Что касается Канта, то он заходит гораздо дальше и выражается гораздо яснее. Ложь не только не может быть добродетелью; она всегда грех, всегда преступление, всегда гнусность. Это так потому, что правдивость, которая противоположна лжи, является абсолютным и безусловным долгом при любых обстоятельствах, не признающим никаких исключений из общего правила. Бенжамен Констан (41) в качестве возражения приводит следующий пример. Допустим, к вам в дом являются убийцы, преследующие вашего друга, которого вы от них укрываете. Неужели, солгав им, вы совершите преступление? Но Канта этим не собьешь. Да, подтверждает он, это будет преступление, потому что в правдивости заключается сущность человечества, потому что правдивость – это священное требование разума и абсолютный императив, не признающий никаких уступок, даже если речь идет о выживании других людей или твоем собственном выживании. Намерения здесь ничего не значат. Не бывает лжи во спасение, вернее, всякая ложь, даже продиктованная самыми благородными намерениями, греховна: «Причиной лжи может быть и легкомыслие или даже добродушие; более того, при помощи лжи можно преследовать действительно добрую цель; но сам способ следовать лжи в одной только форме есть преступление человека по отношению к своему собственному лицу и подлость, которая должна делать человека достойным презрения в его собственных глазах» («Метафизические начала учения о добродетели», I, 9).
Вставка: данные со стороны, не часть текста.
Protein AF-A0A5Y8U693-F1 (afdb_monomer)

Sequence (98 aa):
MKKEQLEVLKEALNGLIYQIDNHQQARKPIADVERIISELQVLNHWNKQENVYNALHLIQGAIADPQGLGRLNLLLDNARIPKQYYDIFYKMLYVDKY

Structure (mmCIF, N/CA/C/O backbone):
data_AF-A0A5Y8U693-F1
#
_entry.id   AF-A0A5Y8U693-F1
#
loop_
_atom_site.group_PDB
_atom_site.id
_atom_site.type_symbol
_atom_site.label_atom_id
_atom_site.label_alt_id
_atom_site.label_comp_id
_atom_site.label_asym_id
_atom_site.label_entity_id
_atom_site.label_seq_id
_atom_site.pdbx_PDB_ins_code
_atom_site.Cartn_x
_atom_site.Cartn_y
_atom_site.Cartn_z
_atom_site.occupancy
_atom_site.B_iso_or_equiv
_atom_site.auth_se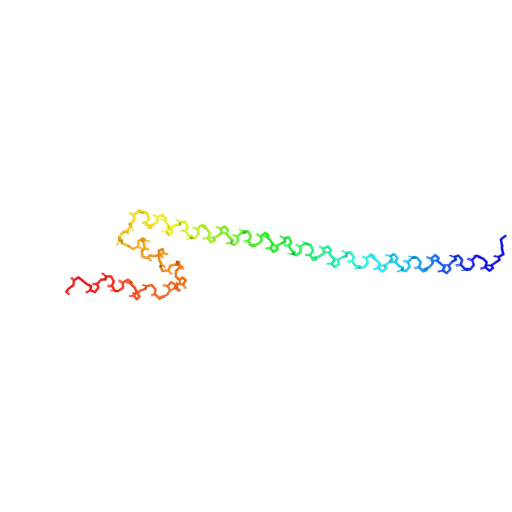q_id
_atom_site.auth_comp_id
_atom_site.auth_asym_id
_atom_site.auth_atom_id
_atom_site.pdbx_PDB_model_num
ATOM 1 N N . MET A 1 1 ? -30.738 15.974 64.067 1.00 55.50 1 MET A N 1
ATOM 2 C CA . MET A 1 1 ? -30.871 15.981 62.593 1.00 55.50 1 MET A CA 1
ATOM 3 C C . MET A 1 1 ? -32.256 15.449 62.254 1.00 55.50 1 MET A C 1
ATOM 5 O O . MET A 1 1 ? -32.615 14.408 62.793 1.00 55.50 1 MET A O 1
ATOM 9 N N . LYS A 1 2 ? -33.081 16.192 61.508 1.00 77.94 2 LYS A N 1
ATOM 10 C CA . LYS A 1 2 ? -34.487 15.810 61.258 1.00 77.94 2 LYS A CA 1
ATOM 11 C C . LYS A 1 2 ? -34.550 14.752 60.147 1.00 77.94 2 LYS A C 1
ATOM 13 O O . LYS A 1 2 ? -33.761 14.826 59.213 1.00 77.94 2 LYS A O 1
ATOM 18 N N . LYS A 1 3 ? -35.477 13.789 60.236 1.00 78.81 3 LYS A N 1
ATOM 19 C CA . LYS A 1 3 ? -35.652 12.671 59.280 1.00 78.81 3 LYS A CA 1
ATOM 20 C C . LYS A 1 3 ? -35.689 13.127 57.811 1.00 78.81 3 LYS A C 1
ATOM 22 O O . LYS A 1 3 ? -35.098 12.480 56.958 1.00 78.81 3 LYS A O 1
ATOM 27 N N . GLU A 1 4 ? -36.291 14.281 57.547 1.00 78.00 4 GLU A N 1
ATOM 28 C CA . GLU A 1 4 ? -36.352 14.904 56.217 1.00 78.00 4 GLU A CA 1
ATOM 29 C C . GLU A 1 4 ? -34.972 15.247 55.641 1.00 78.00 4 GLU A C 1
ATOM 31 O O . GLU A 1 4 ? -34.729 15.032 54.461 1.00 78.00 4 GLU A O 1
ATOM 36 N N . GLN A 1 5 ? -34.030 15.711 56.467 1.00 76.56 5 GLN A N 1
ATOM 37 C CA . GLN A 1 5 ? -32.668 16.013 56.008 1.00 76.56 5 GLN A CA 1
ATOM 38 C C . GLN A 1 5 ? -31.917 14.744 55.594 1.00 76.56 5 GLN A C 1
ATOM 40 O O . GLN A 1 5 ? -31.064 14.797 54.714 1.00 76.56 5 GLN A O 1
ATOM 45 N N . LEU A 1 6 ? -32.234 13.608 56.224 1.00 82.94 6 LEU A N 1
ATOM 46 C CA . LEU A 1 6 ? -31.617 12.323 55.910 1.00 82.94 6 LEU A CA 1
ATOM 47 C C . LEU A 1 6 ? -32.096 11.788 54.553 1.00 82.94 6 LEU A C 1
ATOM 49 O O . LEU A 1 6 ? -31.283 11.286 53.783 1.00 82.94 6 LEU A O 1
ATOM 53 N N . GLU A 1 7 ? -33.389 11.928 54.248 1.00 82.50 7 GLU A N 1
ATOM 54 C CA . GLU A 1 7 ? -33.948 11.505 52.956 1.00 82.50 7 GLU A CA 1
ATOM 55 C C . GLU A 1 7 ? -33.437 12.377 51.805 1.00 82.50 7 GLU A C 1
ATOM 57 O O . GLU A 1 7 ? -33.015 11.845 50.783 1.00 82.50 7 GLU A O 1
ATOM 62 N N . VAL A 1 8 ? -33.336 13.695 52.005 1.00 85.31 8 VAL A N 1
ATOM 63 C CA . VAL A 1 8 ? -32.752 14.604 51.000 1.00 85.31 8 VAL A CA 1
ATOM 64 C C . VAL A 1 8 ? -31.293 14.245 50.702 1.00 85.31 8 VAL A C 1
ATOM 66 O O . VAL A 1 8 ? -30.879 14.212 49.544 1.00 85.31 8 VAL A O 1
ATOM 69 N N . LEU A 1 9 ? -30.500 13.932 51.732 1.00 83.94 9 LEU A N 1
ATOM 70 C CA . LEU A 1 9 ? -29.114 13.493 51.544 1.00 83.94 9 LEU A CA 1
ATOM 71 C C . LEU A 1 9 ? -29.025 12.148 50.821 1.00 83.94 9 LEU A C 1
ATOM 73 O O . LEU A 1 9 ? -28.125 11.947 50.009 1.00 83.94 9 LEU A O 1
ATOM 77 N N . LYS A 1 10 ? -29.953 11.234 51.102 1.00 85.75 10 LYS A N 1
ATOM 78 C CA . LYS A 1 10 ? -30.017 9.922 50.458 1.00 85.75 10 LYS A CA 1
ATOM 79 C C . LYS A 1 10 ? -30.385 10.039 48.978 1.00 85.75 10 LYS A C 1
ATOM 81 O O . LYS A 1 10 ? -29.763 9.377 48.153 1.00 85.75 10 LYS A O 1
ATOM 86 N N . GLU A 1 11 ? -31.332 10.904 48.626 1.00 84.69 11 GLU A N 1
ATOM 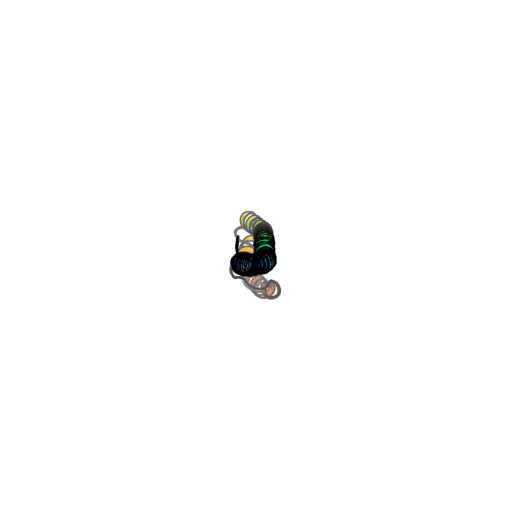87 C CA . GLU A 1 11 ? -31.670 11.199 47.229 1.00 84.69 11 GLU A CA 1
ATOM 88 C C . GLU A 1 11 ? -30.505 11.861 46.488 1.00 84.69 11 GLU A C 1
ATOM 90 O O . GLU A 1 11 ? -30.162 11.436 45.384 1.00 84.69 11 GLU A O 1
ATOM 95 N N . ALA A 1 12 ? -29.834 12.831 47.116 1.00 82.00 12 ALA A N 1
ATOM 96 C CA . ALA A 1 12 ? -28.652 13.471 46.542 1.00 82.00 12 ALA A CA 1
ATOM 97 C C . ALA A 1 12 ? -27.507 12.468 46.313 1.00 82.00 12 ALA A C 1
ATOM 99 O O . ALA A 1 12 ? -26.867 12.482 45.261 1.00 82.00 12 ALA A O 1
ATOM 100 N N . LEU A 1 13 ? -27.279 11.557 47.265 1.00 84.06 13 LEU A N 1
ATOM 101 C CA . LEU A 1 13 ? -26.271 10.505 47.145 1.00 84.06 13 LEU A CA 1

Мне представляется, что, даже будь это так, это означало бы придавать слишком большое значение собственной персоне. Что это за добродетель, если ради мелкой заботы о себе, о своей драгоценной целостности и своем личном достоинстве она готова выдать невинного человека убийцам? И что это за долг, если он открещивается от благоразумия, сострадания и милосердия? Ложь предосудительна? Наверное. Но бессердечие еще более предосудительно! Правдивость есть долг? Пусть. Но помощь попавшему в беду – тоже долг, и гораздо более настоятельный. Горе тому, кто чистоту своей совести ценит выше жизни ближнего!
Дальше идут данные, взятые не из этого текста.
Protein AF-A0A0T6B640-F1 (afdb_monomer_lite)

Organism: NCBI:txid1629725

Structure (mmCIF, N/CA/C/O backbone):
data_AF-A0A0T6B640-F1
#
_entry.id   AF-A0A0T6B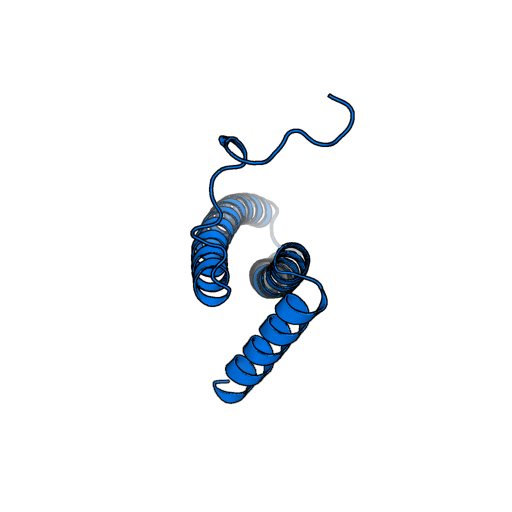640-F1
#
loop_
_atom_site.group_PDB
_atom_site.id
_atom_site.type_symbol
_atom_site.label_atom_id
_atom_site.label_alt_id
_atom_site.label_comp_id
_atom_site.label_asym_id
_atom_site.label_entity_id
_atom_site.label_seq_id
_atom_site.pdbx_PDB_ins_code
_atom_site.Cartn_x
_atom_site.Cartn_y
_atom_site.Cartn_z
_atom_site.occupancy
_atom_site.B_iso_or_equiv
_atom_site.auth_seq_id
_atom_site.auth_comp_id
_atom_site.auth_asym_id
_atom_site.auth_atom_id
_atom_site.pdbx_PDB_model_num
ATOM 1 N N . ARG A 1 1 ? -9.699 -20.304 -3.403 1.00 59.12 1 ARG A N 1
ATOM 2 C CA . ARG A 1 1 ? -9.956 -18.844 -3.419 1.00 59.12 1 ARG A CA 1
ATOM 3 C C . ARG A 1 1 ? -11.007 -18.385 -2.395 1.00 59.12 1 ARG A C 1
ATOM 5 O O . ARG A 1 1 ? -10.601 -17.715 -1.464 1.00 59.12 1 ARG A O 1
ATOM 12 N N . GLN A 1 2 ? -12.302 -18.744 -2.470 1.00 40.62 2 GLN A N 1
ATOM 13 C CA . GLN A 1 2 ? -13.299 -18.307 -1.453 1.00 40.62 2 GLN A CA 1
ATOM 14 C C . GLN A 1 2 ? -13.027 -18.875 -0.040 1.00 40.62 2 GLN A C 1
ATOM 16 O O . GLN A 1 2 ? -13.070 -18.146 0.942 1.00 40.62 2 GLN A O 1
ATOM 21 N N . LEU A 1 3 ? -12.633 -20.150 0.056 1.00 56.22 3 LEU A N 1
ATOM 22 C CA . LEU A 1 3 ? -12.233 -20.782 1.324 1.00 56.22 3 LEU A CA 1
ATOM 23 C C . LEU A 1 3 ? -10.952 -20.186 1.934 1.00 56.22 3 LEU A C 1
ATOM 25 O O . LEU A 1 3 ? -10.850 -20.077 3.149 1.00 56.22 3 LEU A O 1
ATOM 29 N N . GLU A 1 4 ? -9.996 -19.752 1.111 1.00 63.28 4 GLU A N 1
ATOM 30 C CA . GLU A 1 4 ? -8.750 -19.129 1.592 1.00 63.28 4 GLU A CA 1
ATOM 31 C C . GLU A 1 4 ? -9.000 -17.731 2.158 1.00 63.28 4 GLU A C 1
ATOM 33 O O . GLU A 1 4 ? -8.387 -17.357 3.153 1.00 63.28 4 GLU A O 1
ATOM 38 N N . LEU A 1 5 ? -9.934 -16.985 1.560 1.00 64.50 5 LEU A N 1
ATOM 39 C CA . LEU A 1 5 ? -10.341 -15.671 2.054 1.00 64.50 5 LEU A CA 1
ATOM 40 C C . LEU A 1 5 ? -11.079 -15.778 3.392 1.00 64.50 5 LEU A C 1
ATOM 42 O O . LEU A 1 5 ? -10.825 -14.972 4.283 1.00 64.50 5 LEU A O 1
ATOM 46 N N . LEU A 1 6 ? -11.929 -16.795 3.572 1.00 64.62 6 LEU A N 1
ATOM 47 C CA . LEU A 1 6 ? -12.592 -17.043 4.858 1.00 64.62 6 LEU A CA 1
ATOM 48 C C . LEU A 1 6 ? -11.600 -17.452 5.953 1.00 64.62 6 LEU A C 1
ATOM 50 O O . LEU A 1 6 ? -11.656 -16.918 7.055 1.00 64.62 6 LEU A O 1
ATOM 54 N N . LEU A 1 7 ? -10.648 -18.334 5.640 1.00 68.25 7 LEU A N 1
ATOM 55 C CA . LEU A 1 7 ? -9.650 -18.815 6.605 1.00 68.25 7 LEU A CA 1
ATOM 56 C C . LEU A 1 7 ? -8.618 -17.730 6.970 1.00 68.25 7 LEU A C 1
ATOM 58 O O . LEU A 1 7 ? -8.061 -17.735 8.066 1.00 68.25 7 LEU A O 1
ATOM 62 N N . HIS A 1 8 ? -8.345 -16.793 6.059 1.00 69.81 8 HIS A N 1
ATOM 63 C CA . HIS A 1 8 ? -7.498 -15.631 6.334 1.00 69.81 8 HIS A CA 1
ATOM 64 C C . HIS A 1 8 ? -8.224 -14.571 7.171 1.00 69.81 8 HIS A C 1
ATOM 66 O O . HIS A 1 8 ? -7.648 -14.060 8.126 1.00 69.81 8 HIS A O 1
ATOM 72 N N . ASN A 1 9 ? -9.488 -14.272 6.845 1.00 72.38 9 ASN A N 1
ATOM 73 C CA . ASN A 1 9 ? -10.304 -13.335 7.620 1.00 72.38 9 ASN A CA 1
ATOM 74 C C . ASN A 1 9 ? -10.476 -13.802 9.069 1.00 72.38 9 ASN A C 1
ATOM 76 O O . ASN A 1 9 ? -10.233 -13.018 9.976 1.00 72.38 9 ASN A O 1
ATOM 80 N N . PHE A 1 10 ? -10.788 -15.085 9.273 1.00 69.62 10 PHE A N 1
ATOM 81 C CA . PHE A 1 10 ? -10.949 -15.664 10.608 1.00 69.62 10 PHE A CA 1
ATOM 82 C C . PHE A 1 10 ? -9.686 -15.492 11.470 1.00 69.62 10 PHE A C 1
ATOM 84 O O . PHE A 1 10 ? -9.758 -15.044 12.606 1.00 69.62 10 PHE A O 1
ATOM 91 N N . ARG A 1 11 ? -8.500 -15.727 10.889 1.00 76.75 11 ARG A N 1
ATOM 92 C CA . ARG A 1 11 ? -7.226 -15.570 11.609 1.00 76.75 11 ARG A CA 1
ATOM 93 C C . ARG A 1 11 ? -6.909 -14.129 12.007 1.00 76.75 11 ARG A C 1
ATOM 95 O O . ARG A 1 11 ? -6.250 -13.922 13.020 1.00 76.75 11 ARG A O 1
ATOM 102 N N . LEU A 1 12 ? -7.312 -13.138 11.211 1.00 83.12 12 LEU A N 1
ATOM 103 C CA . LEU A 1 12 ? -7.109 -11.730 11.565 1.00 83.12 12 LEU A CA 1
ATOM 104 C C . LEU A 1 12 ? -8.036 -11.296 12.701 1.00 83.12 12 LEU A C 1
ATOM 106 O O . LEU A 1 12 ? -7.605 -10.533 13.563 1.00 83.12 12 LEU A O 1
ATOM 110 N N . ASP A 1 13 ? -9.270 -11.802 12.699 1.00 83.19 13 ASP A N 1
ATOM 111 C CA . ASP A 1 13 ? -10.258 -11.528 13.739 1.00 83.19 13 ASP A CA 1
ATOM 112 C C . ASP A 1 13 ? -9.788 -12.102 15.094 1.00 83.19 13 ASP A C 1
ATOM 114 O O . ASP A 1 13 ? -9.744 -11.361 16.074 1.00 83.19 13 ASP A O 1
ATOM 118 N N . ASP A 1 14 ? -9.277 -13.342 15.125 1.00 86.38 14 ASP A N 1
ATOM 119 C CA . ASP A 1 14 ? -8.721 -13.971 16.341 1.00 86.38 14 ASP A CA 1
ATOM 120 C C . ASP A 1 14 ? -7.536 -13.180 16.936 1.00 86.38 14 ASP A C 1
ATOM 122 O O . ASP A 1 14 ? -7.410 -13.000 18.150 1.00 86.38 14 ASP A O 1
ATOM 126 N N . ILE A 1 15 ? -6.634 -12.690 16.074 1.00 85.00 15 ILE A N 1
ATOM 127 C CA . ILE A 1 15 ? -5.472 -11.888 16.489 1.00 85.00 15 ILE A CA 1
ATOM 128 C C . ILE A 1 15 ? -5.931 -10.536 17.041 1.00 85.00 15 ILE A C 1
ATOM 130 O O . ILE A 1 15 ? -5.375 -10.065 18.035 1.00 85.00 15 ILE A O 1
ATOM 134 N N . ALA A 1 16 ? -6.917 -9.903 16.404 1.00 86.88 16 ALA A N 1
ATOM 135 C CA . ALA A 1 16 ? -7.463 -8.629 16.851 1.00 86.88 16 ALA A CA 1
ATOM 136 C C . ALA A 1 16 ? -8.223 -8.762 18.178 1.00 86.88 16 ALA A C 1
ATOM 138 O O . ALA A 1 16 ? -8.130 -7.861 19.009 1.00 86.88 16 ALA A O 1
ATOM 139 N N . GLU A 1 17 ? -8.914 -9.878 18.409 1.00 86.31 17 GLU A N 1
ATOM 140 C CA . GLU A 1 17 ? -9.605 -10.160 19.669 1.00 86.31 17 GLU A CA 1
ATOM 141 C C . GLU A 1 17 ? -8.618 -10.443 20.814 1.00 86.31 17 GLU A C 1
ATOM 143 O O . GLU A 1 17 ? -8.789 -9.925 21.916 1.00 86.31 17 GLU A O 1
ATOM 148 N N . TYR A 1 18 ? -7.535 -11.187 20.553 1.00 88.50 18 TYR A N 1
ATOM 149 C CA . TYR A 1 18 ? -6.545 -11.531 21.582 1.00 88.50 18 TYR A CA 1
ATOM 150 C C . TYR A 1 18 ? -5.541 -10.403 21.884 1.00 88.50 18 TYR A C 1
ATOM 152 O O . TYR A 1 18 ? -5.236 -10.132 23.045 1.00 88.50 18 TYR A O 1
ATOM 160 N N . PHE A 1 19 ? -4.993 -9.745 20.855 1.00 85.69 19 PHE A N 1
ATOM 161 C CA . PHE A 1 19 ? -3.958 -8.707 21.002 1.00 85.69 19 PHE A CA 1
ATOM 162 C C . PHE A 1 19 ? -4.503 -7.276 20.918 1.00 85.69 19 PHE A C 1
ATOM 164 O O . PHE A 1 19 ? -3.788 -6.323 21.230 1.00 85.69 19 PHE A O 1
ATOM 171 N N . GLY A 1 20 ? -5.752 -7.104 20.493 1.00 86.44 20 GLY A N 1
ATOM 172 C CA . GLY A 1 20 ? -6.370 -5.806 20.268 1.00 86.44 20 GLY A CA 1
ATOM 173 C C . GLY A 1 20 ? -6.269 -5.324 18.819 1.00 86.44 20 GLY A C 1
ATOM 174 O O . GLY A 1 20 ? -5.357 -5.654 18.051 1.00 86.44 20 GLY A O 1
ATOM 175 N N . VAL A 1 21 ? -7.206 -4.447 18.462 1.00 87.06 21 VAL A N 1
ATOM 176 C CA . VAL A 1 21 ? -7.420 -3.954 17.093 1.00 87.06 21 VAL A CA 1
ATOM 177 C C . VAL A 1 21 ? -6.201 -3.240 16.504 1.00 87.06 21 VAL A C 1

Позиция Канта, поразившая многих уже в XVIII веке, о чем свидетельствует возражение Констана, в наше время выглядит полностью неприемлемой. Дело в том, что в печально знаменитом ХХ веке варварство приобрело такие устрашающие масштабы, что рядом всякий ригоризм нелеп и смешон, если он не выходит за рамки умствований, и по-настоящему гнусен, если он становится на службу палачам. Представьте, что у себя на чердаке вы прячете еврея или участника Сопротивления, которого разыскивают гестаповцы. И что же, вы скажете им правду? Или просто откажетесь отвечать (что будет означать ваше признание)? Разумеется, нет! Всякий честный, добросердечный и просто порядочный человек почувствует, что не только имеет право, но и обязан солгать. Именно солгать, потому что ложь остается тем, что она есть, – заведомо искажающим правду заявлением. Лгать немецким полицаям, выпытывающим, не прячете ли вы у себя патриота, в данной ситуации – ваш священный долг. Но что это доказывает? Только то, что правдивость (поскольку в приведенном примере ложь явно добродетельна) не является абсолютным долгом, что бы там ни думал Кант. Она не является ни безусловным, ни универсальным долгом, мало того: может быть, никакого абсолютного, универсального и безусловного долга вообще не существует (с позиции Канта, следовательно, не существует и долга как такового), а существуют лишь ценности, более или менее возвышенные, лишь добродетели, более или менее ценимые, насущные или необходимые. Правдивость – добродетель, бесспорно. Но менее ценная, чем справедливость, сострадание, великодушие; менее ценная, чем любовь, точнее говоря, менее ценная, чем любовь к истине и милосердие, понимаемое как любовь к ближнему. Впрочем, ближний – тоже истинен, и эта его истинность во плоти, подвергаемой истинному страданию, важнее – и намного важнее! – чем правдивость наших слов. Прежде всего – верность правде, да, но в первую очередь правде чувств и лишь потом – правде заявлений; в первую очередь правде боли и лишь потом – правде слов. Пытаясь превратить добросовестность в абсолют, мы утрачиваем добросовестность, потому что она перестает быть добром и оборачивается высушенной, убийственной, исполненной ненависти правдивостью. Это уже не добросовестность, а формализм, не добродетель, а фанатизм. Теоретический, бесплотный, абстрактный фанатизм философа, любящего истину безумной любовью. Но безумие не может быть благом. И никакой фанатизм не может быть добродетелью.